__What is being asked__. Within the listing below, the lines to output run from the one containing "ATOM 35 C C" through the one containing "ATOM 69 O O"; copy them exactly and nothing else.

__Recorded data__.

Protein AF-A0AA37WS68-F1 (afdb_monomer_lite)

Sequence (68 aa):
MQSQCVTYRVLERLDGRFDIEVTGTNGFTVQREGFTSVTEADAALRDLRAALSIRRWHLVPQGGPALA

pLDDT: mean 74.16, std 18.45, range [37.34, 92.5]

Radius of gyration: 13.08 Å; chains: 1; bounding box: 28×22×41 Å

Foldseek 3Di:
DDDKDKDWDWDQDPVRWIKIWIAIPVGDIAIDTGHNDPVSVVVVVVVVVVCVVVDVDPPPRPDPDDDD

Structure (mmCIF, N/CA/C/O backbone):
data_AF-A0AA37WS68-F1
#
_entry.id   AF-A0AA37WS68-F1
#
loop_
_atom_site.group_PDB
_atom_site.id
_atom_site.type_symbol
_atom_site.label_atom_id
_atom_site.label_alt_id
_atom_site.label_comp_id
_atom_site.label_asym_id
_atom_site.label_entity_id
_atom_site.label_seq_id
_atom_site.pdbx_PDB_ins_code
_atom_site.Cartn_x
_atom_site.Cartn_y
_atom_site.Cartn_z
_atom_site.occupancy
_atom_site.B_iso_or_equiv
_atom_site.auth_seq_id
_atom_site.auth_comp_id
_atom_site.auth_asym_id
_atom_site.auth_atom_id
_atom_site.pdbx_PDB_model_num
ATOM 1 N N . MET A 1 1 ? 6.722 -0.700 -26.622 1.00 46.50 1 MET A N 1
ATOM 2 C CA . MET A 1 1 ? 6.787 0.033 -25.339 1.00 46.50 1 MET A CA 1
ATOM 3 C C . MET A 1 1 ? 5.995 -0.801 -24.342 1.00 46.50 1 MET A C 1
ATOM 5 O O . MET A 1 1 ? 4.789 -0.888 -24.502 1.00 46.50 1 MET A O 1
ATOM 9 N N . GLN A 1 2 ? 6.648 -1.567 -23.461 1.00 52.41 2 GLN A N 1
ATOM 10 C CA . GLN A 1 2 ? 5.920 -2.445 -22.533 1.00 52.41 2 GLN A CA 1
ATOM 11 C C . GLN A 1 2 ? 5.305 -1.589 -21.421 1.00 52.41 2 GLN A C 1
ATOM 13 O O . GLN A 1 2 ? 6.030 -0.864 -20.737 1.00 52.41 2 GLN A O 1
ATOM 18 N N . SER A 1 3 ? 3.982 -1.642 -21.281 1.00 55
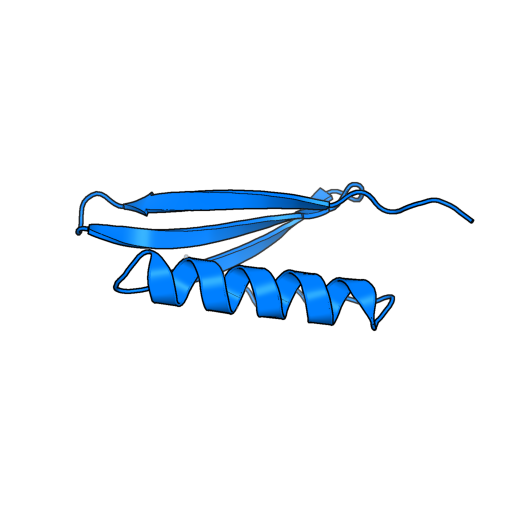.66 3 SER A N 1
ATOM 19 C CA . SER A 1 3 ? 3.269 -1.064 -20.145 1.00 55.66 3 SER A CA 1
ATOM 20 C C . SER A 1 3 ? 3.705 -1.811 -18.887 1.00 55.66 3 SER A C 1
ATOM 22 O O . SER A 1 3 ? 3.439 -3.003 -18.762 1.00 55.66 3 SER A O 1
ATOM 24 N N . GLN A 1 4 ? 4.423 -1.147 -17.981 1.00 62.09 4 GLN A N 1
ATOM 25 C CA . GLN A 1 4 ? 4.681 -1.713 -16.659 1.00 62.09 4 GLN A CA 1
ATOM 26 C C . GLN A 1 4 ? 3.384 -1.617 -15.859 1.00 62.09 4 GLN A C 1
ATOM 28 O O . GLN A 1 4 ? 2.861 -0.518 -15.669 1.00 62.09 4 GLN A O 1
ATOM 33 N N . CYS A 1 5 ? 2.856 -2.756 -15.420 1.00 68.88 5 CYS A N 1
ATOM 34 C CA . CYS A 1 5 ? 1.735 -2.771 -14.490 1.00 68.88 5 CYS A CA 1
ATOM 35 C C . CYS A 1 5 ? 2.293 -2.759 -13.064 1.00 68.88 5 CYS A C 1
ATOM 37 O O . CYS A 1 5 ? 3.297 -3.403 -12.758 1.00 68.88 5 CYS A O 1
ATOM 39 N N . VAL A 1 6 ? 1.646 -2.001 -12.192 1.00 81.50 6 VAL A N 1
ATOM 40 C CA . VAL A 1 6 ? 1.972 -1.923 -10.768 1.00 81.50 6 VAL A CA 1
ATOM 41 C C . VAL A 1 6 ? 0.705 -2.219 -9.984 1.00 81.50 6 VAL A C 1
ATOM 43 O O . VAL A 1 6 ? -0.363 -1.695 -10.301 1.00 81.50 6 VAL A O 1
ATOM 46 N N . THR A 1 7 ? 0.824 -3.090 -8.991 1.00 86.19 7 THR A N 1
ATOM 47 C CA . THR A 1 7 ? -0.252 -3.441 -8.064 1.00 86.19 7 THR A CA 1
ATOM 48 C C . THR A 1 7 ? -0.029 -2.684 -6.769 1.00 86.19 7 THR A C 1
ATOM 50 O O . THR A 1 7 ? 1.083 -2.682 -6.249 1.00 86.19 7 THR A O 1
ATOM 53 N N . TYR A 1 8 ? -1.083 -2.063 -6.252 1.00 85.00 8 TYR A N 1
ATOM 54 C CA . TYR A 1 8 ? -1.049 -1.323 -4.996 1.00 85.00 8 TYR A CA 1
ATOM 55 C C . TYR A 1 8 ? -1.941 -2.019 -3.974 1.00 85.00 8 TYR A C 1
ATOM 57 O O . TYR A 1 8 ? -3.057 -2.422 -4.311 1.00 85.00 8 TYR A O 1
ATOM 65 N N . ARG A 1 9 ? -1.473 -2.142 -2.735 1.00 87.31 9 ARG A N 1
ATOM 66 C CA . ARG A 1 9 ? -2.240 -2.708 -1.620 1.00 87.31 9 ARG A CA 1
ATOM 67 C C . ARG A 1 9 ? -2.076 -1.818 -0.398 1.00 87.31 9 ARG A C 1
ATOM 69 O O . ARG A 1 9 ? -0.976 -1.351 -0.126 1.00 87.31 9 ARG A O 1
ATOM 76 N N . VAL A 1 10 ? -3.170 -1.602 0.323 1.00 87.88 10 VAL A N 1
ATOM 77 C CA . VAL A 1 10 ? -3.155 -1.002 1.661 1.00 87.88 1
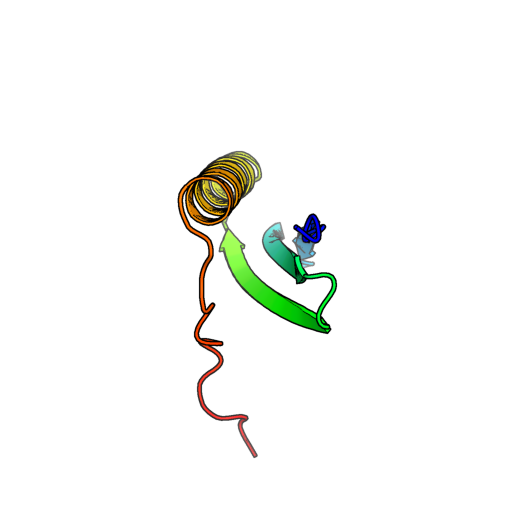0 VAL A CA 1
ATOM 78 C C . VAL A 1 10 ? -3.416 -2.131 2.648 1.00 87.88 10 VAL A C 1
ATOM 80 O O . VAL A 1 10 ? -4.364 -2.896 2.469 1.00 87.88 10 VAL A O 1
ATOM 83 N N . LEU A 1 11 ? -2.544 -2.271 3.636 1.00 89.06 11 LEU A N 1
ATOM 84 C CA . LEU A 1 11 ? -2.582 -3.322 4.644 1.00 89.06 11 LEU A CA 1
ATOM 85 C C . LEU A 1 11 ? -2.839 -2.667 5.996 1.00 89.06 11 LEU A C 1
ATOM 87 O O . LEU A 1 11 ? -2.083 -1.796 6.409 1.00 89.06 11 LEU A O 1
ATOM 91 N N . GLU A 1 12 ? -3.898 -3.078 6.681 1.00 91.19 12 GLU A N 1
ATOM 92 C CA . GLU A 1 12 ? -4.127 -2.681 8.068 1.00 91.19 12 GLU A CA 1
ATOM 93 C C . GLU A 1 12 ? -3.387 -3.648 8.997 1.00 91.19 12 GLU A C 1
ATOM 95 O O . GLU A 1 12 ? -3.487 -4.871 8.866 1.00 91.19 12 GLU A O 1
ATOM 100 N N . ARG A 1 13 ? -2.608 -3.091 9.919 1.00 89.50 13 ARG A N 1
ATOM 101 C CA . ARG A 1 13 ? -1.852 -3.818 10.934 1.00 89.50 13 ARG A CA 1
ATOM 102 C C . ARG A 1 13 ? -2.699 -4.007 12.188 1.00 89.50 13 ARG A C 1
ATOM 104 O O . ARG A 1 13 ? -3.605 -3.234 12.483 1.00 89.50 13 ARG A O 1
ATOM 111 N N . LEU A 1 14 ? -2.329 -5.002 12.993 1.00 90.88 14 LEU A 
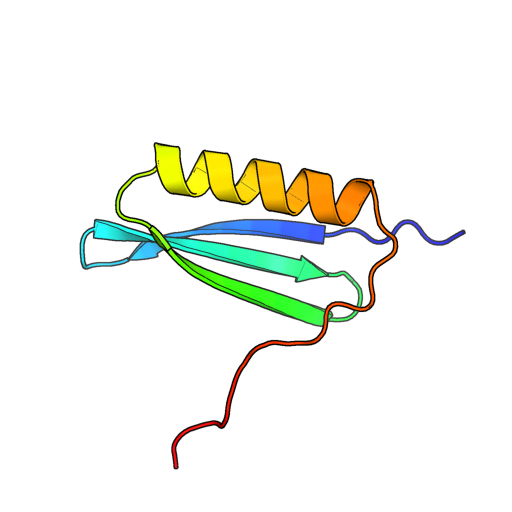N 1
ATOM 112 C CA . LEU A 1 14 ? -2.988 -5.297 14.273 1.00 90.88 14 LEU A CA 1
ATOM 113 C C . LEU A 1 14 ? -2.897 -4.149 15.297 1.00 90.88 14 LEU A C 1
ATOM 115 O O . LEU A 1 14 ? -3.683 -4.117 16.238 1.00 90.88 14 LEU A O 1
ATOM 119 N N . ASP A 1 15 ? -1.950 -3.221 15.130 1.00 91.06 15 ASP A N 1
ATOM 120 C CA . ASP A 1 15 ? -1.794 -2.020 15.960 1.00 91.06 15 ASP A CA 1
ATOM 121 C C . ASP A 1 15 ? -2.643 -0.827 15.471 1.00 91.06 15 ASP A C 1
ATOM 123 O O . ASP A 1 15 ? -2.510 0.277 16.000 1.00 91.06 15 ASP A O 1
ATOM 127 N N . GLY A 1 16 ? -3.511 -1.035 14.473 1.00 89.31 16 GLY A N 1
ATOM 128 C CA . GLY A 1 16 ? -4.373 -0.005 13.889 1.00 89.31 16 GLY A CA 1
ATOM 129 C C . GLY A 1 16 ? -3.653 0.947 12.931 1.00 89.31 16 GLY A C 1
ATOM 130 O O . GLY A 1 16 ? -4.235 1.947 12.513 1.00 89.31 16 GLY A O 1
ATOM 131 N N . ARG A 1 17 ? -2.387 0.672 12.589 1.00 92.50 17 ARG A N 1
ATOM 132 C CA . ARG A 1 17 ? -1.650 1.417 11.562 1.00 92.50 17 ARG A CA 1
ATOM 133 C C . ARG A 1 17 ? -1.875 0.821 10.181 1.00 92.50 17 ARG A C 1
ATOM 135 O O . ARG A 1 17 ? -2.250 -0.338 10.037 1.00 92.50 17 ARG A O 1
ATOM 142 N N . PHE A 1 18 ? -1.590 1.610 9.157 1.00 89.44 18 PHE A N 1
ATOM 143 C CA . PHE A 1 18 ? -1.703 1.204 7.766 1.00 89.44 18 PHE A CA 1
ATOM 144 C C . PHE A 1 18 ? -0.326 1.185 7.112 1.00 89.44 18 PHE A C 1
ATOM 146 O O . PHE A 1 18 ? 0.481 2.091 7.315 1.00 89.44 18 PHE A O 1
ATOM 153 N N . ASP A 1 19 ? -0.093 0.177 6.285 1.00 90.88 19 ASP A N 1
ATOM 154 C CA . ASP A 1 19 ? 1.064 0.066 5.410 1.00 90.88 19 ASP A CA 1
ATOM 155 C C . ASP A 1 19 ? 0.593 0.084 3.952 1.00 90.88 19 ASP A C 1
ATOM 157 O O . ASP A 1 19 ? -0.537 -0.287 3.630 1.00 90.88 19 ASP A O 1
ATOM 161 N N . ILE A 1 20 ? 1.465 0.515 3.049 1.00 89.69 20 ILE A N 1
ATOM 162 C CA . ILE A 1 20 ? 1.228 0.530 1.608 1.00 89.69 20 ILE A CA 1
ATOM 163 C C . ILE A 1 20 ? 2.293 -0.323 0.945 1.00 89.69 20 ILE A C 1
ATOM 165 O O . ILE A 1 20 ? 3.483 -0.070 1.111 1.00 89.69 20 ILE A O 1
ATOM 169 N N . GLU A 1 21 ? 1.862 -1.283 0.140 1.00 89.88 21 GLU A N 1
ATOM 170 C CA . GLU A 1 21 ? 2.722 -2.128 -0.677 1.00 89.88 21 GLU A CA 1
ATOM 171 C C . GLU A 1 21 ? 2.495 -1.815 -2.160 1.00 89.88 21 GLU A C 1
ATOM 173 O O . GLU A 1 21 ? 1.358 -1.756 -2.638 1.00 89.88 21 GLU A O 1
ATOM 178 N N . VAL A 1 22 ? 3.585 -1.628 -2.903 1.00 86.50 22 VAL A N 1
ATOM 179 C CA . VAL A 1 22 ? 3.579 -1.429 -4.353 1.00 86.50 22 VAL A CA 1
ATOM 180 C C . VAL A 1 22 ? 4.432 -2.502 -5.005 1.00 86.50 22 VAL A C 1
ATOM 182 O O . VAL A 1 22 ? 5.645 -2.519 -4.821 1.00 86.50 22 VAL A O 1
ATOM 185 N N . THR A 1 23 ? 3.808 -3.366 -5.800 1.00 85.88 23 THR A N 1
ATOM 186 C CA . THR A 1 23 ? 4.490 -4.449 -6.520 1.00 85.88 23 THR A CA 1
ATOM 187 C C . THR A 1 23 ? 4.502 -4.167 -8.018 1.00 85.88 23 THR A C 1
ATOM 189 O O . THR A 1 23 ? 3.446 -4.020 -8.634 1.00 85.88 23 THR A O 1
ATOM 192 N N . GLY A 1 24 ? 5.688 -4.094 -8.618 1.00 83.44 24 GLY A N 1
ATOM 193 C CA . GLY A 1 24 ? 5.869 -3.961 -10.063 1.00 83.44 24 GLY A CA 1
ATOM 194 C C . GLY A 1 24 ? 5.872 -5.302 -10.794 1.00 83.44 24 GLY A C 1
ATOM 195 O O . GLY A 1 24 ? 6.249 -6.332 -10.243 1.00 83.44 24 GLY A O 1
ATOM 196 N N . THR A 1 25 ? 5.518 -5.301 -12.083 1.00 77.69 25 THR A N 1
ATOM 197 C CA . THR A 1 25 ? 5.556 -6.501 -12.952 1.00 77.69 25 THR A CA 1
ATOM 198 C C . THR A 1 25 ? 6.939 -7.131 -13.130 1.00 77.69 25 THR A C 1
ATOM 200 O O . THR A 1 25 ? 7.044 -8.263 -13.583 1.00 77.69 25 THR A O 1
ATOM 203 N N . ASN A 1 26 ? 8.005 -6.405 -12.808 1.00 74.56 26 ASN A N 1
ATOM 204 C CA . ASN A 1 26 ? 9.387 -6.894 -12.791 1.00 74.56 26 ASN A CA 1
ATOM 205 C C . ASN A 1 26 ? 9.790 -7.495 -11.430 1.00 74.56 26 ASN A C 1
ATOM 207 O O . ASN A 1 26 ? 10.968 -7.777 -11.225 1.00 74.56 26 ASN A O 1
ATOM 211 N N . GLY A 1 27 ? 8.837 -7.666 -10.510 1.00 75.94 27 GLY A N 1
ATOM 212 C CA . GLY A 1 27 ? 9.058 -8.297 -9.214 1.00 75.94 27 GLY A CA 1
ATOM 213 C C . GLY A 1 27 ? 9.679 -7.391 -8.153 1.00 75.94 27 GLY A C 1
ATOM 214 O O . GLY A 1 27 ? 10.031 -7.901 -7.094 1.00 75.94 27 GLY A O 1
ATOM 215 N N . PHE A 1 28 ? 9.818 -6.074 -8.385 1.00 81.75 28 PHE A N 1
ATOM 216 C CA . PHE A 1 28 ? 10.130 -5.179 -7.265 1.00 81.75 28 PHE A CA 1
ATOM 217 C C . PHE A 1 28 ? 8.902 -5.026 -6.376 1.00 81.75 28 PHE A C 1
ATOM 219 O O . PHE A 1 28 ? 7.783 -4.883 -6.873 1.00 81.75 28 PHE A O 1
ATOM 226 N N . THR A 1 29 ? 9.144 -4.945 -5.074 1.00 83.44 29 THR A N 1
ATOM 227 C CA . THR A 1 29 ? 8.147 -4.540 -4.090 1.00 83.44 29 THR A CA 1
ATOM 228 C C . THR A 1 29 ? 8.708 -3.373 -3.291 1.00 83.44 29 THR A C 1
ATOM 230 O O . THR A 1 29 ? 9.855 -3.410 -2.849 1.00 83.44 29 THR A O 1
ATOM 233 N N . VAL A 1 30 ? 7.918 -2.314 -3.143 1.00 83.00 30 VAL A N 1
ATOM 234 C CA . VAL A 1 30 ? 8.222 -1.165 -2.286 1.00 83.00 30 VAL A CA 1
ATOM 235 C C . VAL A 1 30 ? 7.145 -1.095 -1.221 1.00 83.00 30 VAL A C 1
ATOM 237 O O . VAL A 1 30 ? 5.962 -1.049 -1.553 1.00 83.00 30 VAL A O 1
ATOM 240 N N . GLN A 1 31 ? 7.553 -1.055 0.042 1.00 85.31 31 GLN A N 1
ATOM 241 C CA . GLN A 1 31 ? 6.648 -0.916 1.173 1.00 85.31 31 GLN A CA 1
ATOM 242 C C . GLN A 1 31 ? 6.878 0.431 1.859 1.00 85.31 31 GLN A C 1
ATOM 244 O O . GLN A 1 31 ? 8.013 0.881 2.020 1.00 85.31 31 GLN A O 1
ATOM 249 N N . ARG A 1 32 ? 5.790 1.096 2.243 1.00 86.19 32 ARG A N 1
ATOM 250 C CA . ARG A 1 32 ? 5.796 2.230 3.168 1.00 86.19 32 ARG A CA 1
ATOM 251 C C . ARG A 1 32 ? 4.951 1.865 4.369 1.00 86.19 32 ARG A C 1
ATOM 253 O O . ARG A 1 32 ? 3.815 1.444 4.192 1.00 86.19 32 ARG A O 1
ATOM 260 N N . GLU A 1 33 ? 5.500 2.043 5.560 1.00 89.50 33 GLU A N 1
ATOM 261 C CA . GLU A 1 33 ? 4.873 1.570 6.789 1.00 89.50 33 GLU A CA 1
ATOM 262 C C . GLU A 1 33 ? 4.445 2.704 7.716 1.00 89.50 33 GLU A C 1
ATOM 264 O O . GLU A 1 33 ? 5.015 3.797 7.693 1.00 89.50 33 GLU A O 1
ATOM 269 N N . GLY A 1 34 ? 3.497 2.390 8.598 1.00 86.25 34 GLY A N 1
ATOM 270 C CA . GLY A 1 34 ? 3.260 3.156 9.817 1.00 86.25 34 GLY A CA 1
ATOM 271 C C . GLY A 1 34 ? 2.371 4.387 9.660 1.00 86.25 34 GLY A C 1
ATOM 272 O O . GLY A 1 34 ? 2.475 5.305 10.473 1.00 86.25 34 GLY A O 1
ATOM 273 N N . PHE A 1 35 ? 1.487 4.413 8.663 1.00 89.94 35 PHE A N 1
ATOM 274 C CA . PHE A 1 35 ? 0.467 5.454 8.552 1.00 89.94 35 PHE A CA 1
ATOM 275 C C . PHE A 1 35 ? -0.546 5.312 9.688 1.00 89.94 35 PHE A C 1
ATOM 277 O O . PHE A 1 35 ? -0
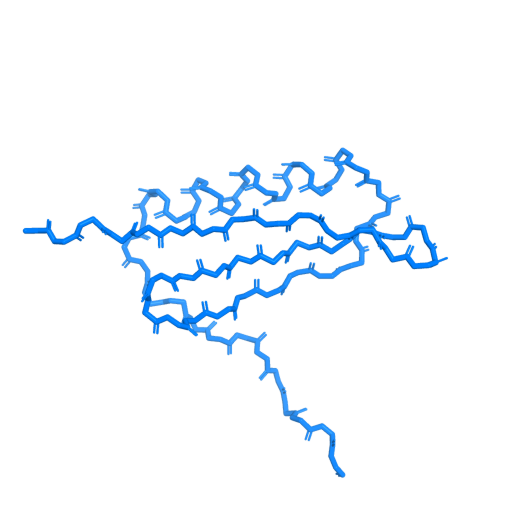.971 4.208 10.023 1.00 89.94 35 PHE A O 1
ATOM 284 N N . THR A 1 36 ? -0.947 6.426 10.295 1.00 90.12 36 THR A N 1
ATOM 285 C CA . THR A 1 36 ? -1.823 6.397 11.479 1.00 90.12 36 THR A CA 1
ATOM 286 C C . THR A 1 36 ? -3.304 6.419 11.121 1.00 90.12 36 THR A C 1
ATOM 288 O O . THR A 1 36 ? -4.159 6.190 11.973 1.00 90.12 36 THR A O 1
ATOM 291 N N . SER A 1 37 ? -3.620 6.692 9.854 1.00 87.88 37 SER A N 1
ATOM 292 C CA . SER A 1 37 ? -4.989 6.752 9.359 1.00 87.88 37 SER A CA 1
ATOM 293 C C . SER A 1 37 ? -5.095 6.329 7.896 1.00 87.88 37 SER A C 1
ATOM 295 O O . SER A 1 37 ? -4.151 6.464 7.113 1.00 87.88 37 SER A O 1
ATOM 297 N N . VAL A 1 38 ? -6.296 5.891 7.508 1.00 85.94 38 VAL A N 1
ATOM 298 C CA . VAL A 1 38 ? -6.639 5.583 6.111 1.00 85.94 38 VAL A CA 1
ATOM 299 C C . VAL A 1 38 ? -6.440 6.802 5.208 1.00 85.94 38 VAL A C 1
ATOM 301 O O . VAL A 1 38 ? -5.983 6.654 4.082 1.00 85.94 38 VAL A O 1
ATOM 304 N N . THR A 1 39 ? -6.738 8.011 5.695 1.00 88.38 39 THR A N 1
ATOM 305 C CA . THR A 1 39 ? -6.568 9.255 4.927 1.00 88.38 39 THR A CA 1
ATOM 306 C C . THR A 1 39 ? -5.100 9.531 4.608 1.00 88.38 39 THR A C 1
ATOM 308 O O . THR A 1 39 ? -4.780 9.885 3.475 1.00 88.38 39 THR A O 1
ATOM 311 N N . GLU A 1 40 ? -4.199 9.342 5.578 1.00 87.50 40 GLU A N 1
ATOM 312 C CA . GLU A 1 40 ? -2.754 9.459 5.345 1.00 87.50 40 GLU A CA 1
ATOM 313 C C . GLU A 1 40 ? -2.257 8.399 4.359 1.00 87.50 40 GLU A C 1
ATOM 315 O O . GLU A 1 40 ? -1.491 8.716 3.447 1.00 87.50 40 GLU A O 1
ATOM 320 N N . ALA A 1 41 ? -2.729 7.157 4.502 1.00 85.38 41 ALA A N 1
ATOM 321 C CA . ALA A 1 41 ? -2.369 6.075 3.596 1.00 85.38 41 ALA A CA 1
ATOM 322 C C . ALA A 1 41 ? -2.879 6.329 2.161 1.00 85.38 41 ALA A C 1
ATOM 324 O O . ALA A 1 41 ? -2.145 6.132 1.195 1.00 85.38 41 ALA A O 1
ATOM 325 N N . ASP A 1 42 ? -4.106 6.830 1.995 1.00 87.44 42 ASP A N 1
ATOM 326 C CA . ASP A 1 42 ? -4.671 7.185 0.686 1.00 87.44 42 ASP A CA 1
ATOM 327 C C . ASP A 1 42 ? -3.913 8.351 0.032 1.00 87.44 42 ASP A C 1
ATOM 329 O O . ASP A 1 42 ? -3.596 8.296 -1.159 1.00 87.44 42 ASP A O 1
ATOM 333 N N . ALA A 1 43 ? -3.552 9.382 0.803 1.00 87.25 43 ALA A N 1
ATOM 334 C CA . ALA A 1 43 ? -2.737 10.489 0.308 1.00 87.25 43 ALA A CA 1
ATOM 335 C C . ALA A 1 43 ? -1.358 10.000 -0.169 1.00 87.25 43 ALA A C 1
ATOM 337 O O . ALA A 1 43 ? -0.960 10.270 -1.304 1.00 87.25 43 ALA A O 1
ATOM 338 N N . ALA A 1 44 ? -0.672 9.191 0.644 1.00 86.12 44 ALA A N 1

__Output below__.
ATOM 35 C C . CYS A 1 5 ? 2.293 -2.759 -13.064 1.00 68.88 5 CYS A C 1
ATOM 37 O O . CYS A 1 5 ? 3.297 -3.403 -12.758 1.00 68.88 5 CYS A O 1
ATOM 39 N N . VAL A 1 6 ? 1.646 -2.001 -12.192 1.00 81.50 6 VAL A N 1
ATOM 40 C CA . VAL A 1 6 ? 1.972 -1.923 -10.768 1.00 81.50 6 VAL A CA 1
ATOM 41 C C . VAL A 1 6 ? 0.705 -2.219 -9.984 1.00 81.50 6 VAL A C 1
ATOM 43 O O . VAL A 1 6 ? -0.363 -1.695 -10.301 1.00 81.50 6 VAL A O 1
ATOM 46 N N . THR A 1 7 ? 0.824 -3.090 -8.991 1.00 86.19 7 THR A N 1
ATOM 47 C CA . THR A 1 7 ? -0.252 -3.441 -8.064 1.00 86.19 7 THR A CA 1
ATOM 48 C C . THR A 1 7 ? -0.029 -2.684 -6.769 1.00 86.19 7 THR A C 1
ATOM 50 O O . THR A 1 7 ? 1.083 -2.682 -6.249 1.00 86.19 7 THR A O 1
ATOM 53 N N . TYR A 1 8 ? -1.083 -2.063 -6.252 1.00 85.00 8 TYR A N 1
ATOM 54 C CA . TYR A 1 8 ? -1.049 -1.323 -4.996 1.00 85.00 8 TYR A CA 1
ATOM 55 C C . TYR A 1 8 ? -1.941 -2.019 -3.974 1.00 85.00 8 TYR A C 1
ATOM 57 O O . TYR A 1 8 ? -3.057 -2.422 -4.311 1.00 85.00 8 TYR A O 1
ATOM 65 N N . ARG A 1 9 ? -1.473 -2.142 -2.735 1.00 87.31 9 ARG A N 1
ATOM 66 C CA . ARG A 1 9 ? -2.240 -2.708 -1.620 1.00 87.31 9 ARG A CA 1
ATOM 67 C C . ARG A 1 9 ? -2.076 -1.818 -0.398 1.00 87.31 9 ARG A C 1
ATOM 69 O O . ARG A 1 9 ? -0.976 -1.351 -0.126 1.00 87.31 9 ARG A O 1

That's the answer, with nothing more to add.